If you are between the ages 14-18, and you live in Spain, chances are good that you believe your space should be a public space. The latest round of "bottelons" -- outdoor drinking parties in Spanish cities -- took over public spaces in 20 Spanish cities on Friday, with "mixed" results, depending on your perspective. In cities like Barcelona, things got really ugly as revellers and police skirmished on the streets; there were fires, looting, injuries, and arrests. In Granada, where city officials chose not to oppose the get-togethers and went so far as to designate a public area, things were mellow.
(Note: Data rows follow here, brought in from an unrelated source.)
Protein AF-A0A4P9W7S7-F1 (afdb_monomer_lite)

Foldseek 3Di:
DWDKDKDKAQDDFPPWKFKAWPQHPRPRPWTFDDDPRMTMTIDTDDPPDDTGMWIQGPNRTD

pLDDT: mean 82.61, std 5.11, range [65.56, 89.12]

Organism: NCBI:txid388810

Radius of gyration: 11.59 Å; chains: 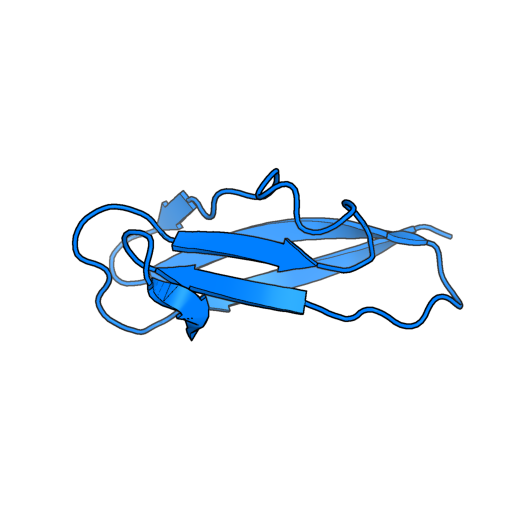1; bounding box: 32×18×30 Å

Secondary structure (DSSP, 8-state):
-EEEEEEEE-S--SS-EEEEEGGGTT---EEPEEETTEEEEEEEEETTS---EEEEETTEE-

Structure (mmCIF, N/CA/C/O backbone):
data_AF-A0A4P9W7S7-F1
#
_entry.id   AF-A0A4P9W7S7-F1
#
loop_
_atom_site.group_PDB
_atom_site.id
_atom_site.type_symbol
_atom_site.label_atom_id
_atom_site.label_alt_id
_atom_site.label_comp_id
_atom_site.label_asym_id
_atom_site.label_entity_id
_atom_site.label_seq_id
_atom_site.pdbx_PDB_ins_code
_atom_site.Cartn_x
_atom_site.Cartn_y
_atom_site.Cartn_z
_atom_site.occupancy
_atom_site.B_iso_or_equiv
_atom_site.auth_seq_id
_atom_site.auth_comp_id
_atom_site.auth_asym_id
_atom_site.auth_atom_id
_atom_site.pdbx_PDB_model_num
ATOM 1 N N . MET A 1 1 ? 17.839 -2.437 -10.586 1.00 75.94 1 MET A N 1
ATOM 2 C CA . MET A 1 1 ? 17.850 -2.595 -9.111 1.00 75.94 1 MET A CA 1
ATOM 3 C C . MET A 1 1 ? 16.403 -2.542 -8.661 1.00 75.94 1 MET A C 1
ATOM 5 O O . MET A 1 1 ? 15.696 -1.713 -9.223 1.00 75.94 1 MET A O 1
ATOM 9 N N . PRO A 1 2 ? 15.944 -3.403 -7.740 1.00 81.31 2 PRO A N 1
ATOM 10 C CA . PRO A 1 2 ? 14.575 -3.321 -7.251 1.00 81.31 2 PRO A CA 1
ATOM 11 C C .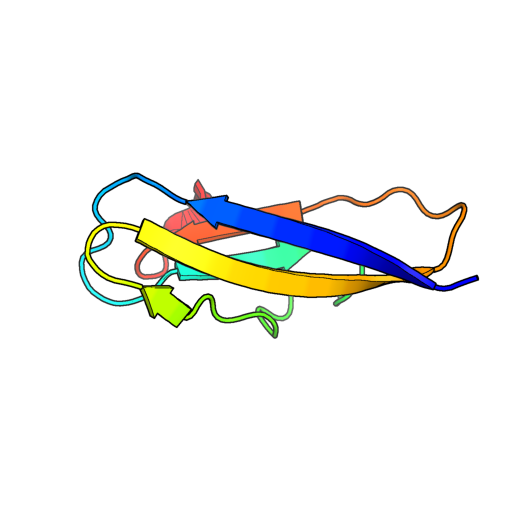 PRO A 1 2 ? 14.352 -1.984 -6.537 1.00 81.31 2 PRO A C 1
ATOM 13 O O . PRO A 1 2 ? 15.170 -1.569 -5.713 1.00 81.31 2 PRO A O 1
ATOM 16 N N . ILE A 1 3 ? 13.267 -1.296 -6.884 1.00 85.50 3 ILE A N 1
ATOM 17 C CA . ILE A 1 3 ? 12.823 -0.074 -6.221 1.00 85.50 3 ILE A CA 1
ATOM 18 C C . ILE A 1 3 ? 11.751 -0.433 -5.182 1.00 85.50 3 ILE A C 1
ATOM 20 O O . ILE A 1 3 ? 10.701 -0.972 -5.541 1.00 85.50 3 ILE A O 1
ATOM 24 N N . PRO A 1 4 ? 11.977 -0.166 -3.885 1.00 86.81 4 PRO A N 1
ATOM 25 C CA . PRO A 1 4 ? 10.938 -0.344 -2.884 1.00 86.81 4 PRO A CA 1
ATOM 26 C C . PRO A 1 4 ? 9.915 0.784 -3.025 1.00 86.81 4 PRO A C 1
ATOM 28 O O . PRO A 1 4 ? 10.234 1.961 -2.857 1.00 86.81 4 PRO A O 1
ATOM 31 N N . VAL A 1 5 ? 8.671 0.427 -3.314 1.00 86.31 5 VAL A N 1
ATOM 32 C CA . VAL A 1 5 ? 7.548 1.361 -3.381 1.00 86.31 5 VAL A CA 1
ATOM 33 C C . VAL A 1 5 ? 6.626 1.091 -2.203 1.00 86.31 5 VAL A C 1
ATOM 35 O O . VAL A 1 5 ? 6.155 -0.028 -1.983 1.00 86.31 5 VAL A O 1
ATOM 38 N N . SER A 1 6 ? 6.377 2.141 -1.429 1.00 88.12 6 SER A N 1
ATOM 39 C CA . SER A 1 6 ? 5.488 2.122 -0.277 1.00 88.12 6 SER A CA 1
ATOM 40 C C . SER A 1 6 ? 4.114 2.670 -0.655 1.00 88.12 6 SER A C 1
ATOM 42 O O . SER A 1 6 ? 3.953 3.822 -1.058 1.00 88.12 6 SER A O 1
ATOM 44 N N . PHE A 1 7 ? 3.095 1.836 -0.493 1.00 87.06 7 PHE A N 1
ATOM 45 C CA . PHE A 1 7 ? 1.701 2.216 -0.639 1.00 87.06 7 PHE A CA 1
ATOM 46 C C . PHE A 1 7 ? 1.135 2.542 0.737 1.00 87.06 7 PHE A C 1
ATOM 48 O O . PHE A 1 7 ? 1.243 1.749 1.674 1.00 87.06 7 PHE A O 1
ATOM 55 N N . SER A 1 8 ? 0.518 3.715 0.859 1.00 85.31 8 SER A N 1
ATOM 56 C CA . SER A 1 8 ? -0.194 4.110 2.070 1.00 85.31 8 SER A CA 1
ATOM 57 C C . SER A 1 8 ? -1.601 4.568 1.720 1.00 85.31 8 SER A C 1
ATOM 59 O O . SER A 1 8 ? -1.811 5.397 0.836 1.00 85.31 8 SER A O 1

What strikes us most is how this national Spanish phenomenon appears to be driven by some of the same forces that are stoking online communities in the U.S. -- the wide adoption of online communication tools for self-organization (emails and chatrooms are helping people to organize these events), an element of competition (there was a contest regarding which city could hold the biggest botellon of all on Friday), and, yes, the in-your-face nature of this movement which has got to be leaving both Spanish parents and marketers in awe.
What we are hearing in news reports is the dark side of ad hoc communities, which, as Forrester recently noted, are beginning to challenge institutional power everywhere. But the lesson in Granada is that institutions do not have to oppose this power. And there is nothing like institutional/parental consent to make a rebellious act seem uncool ("Hey kids -- anyone ready for some Sunny-D?)."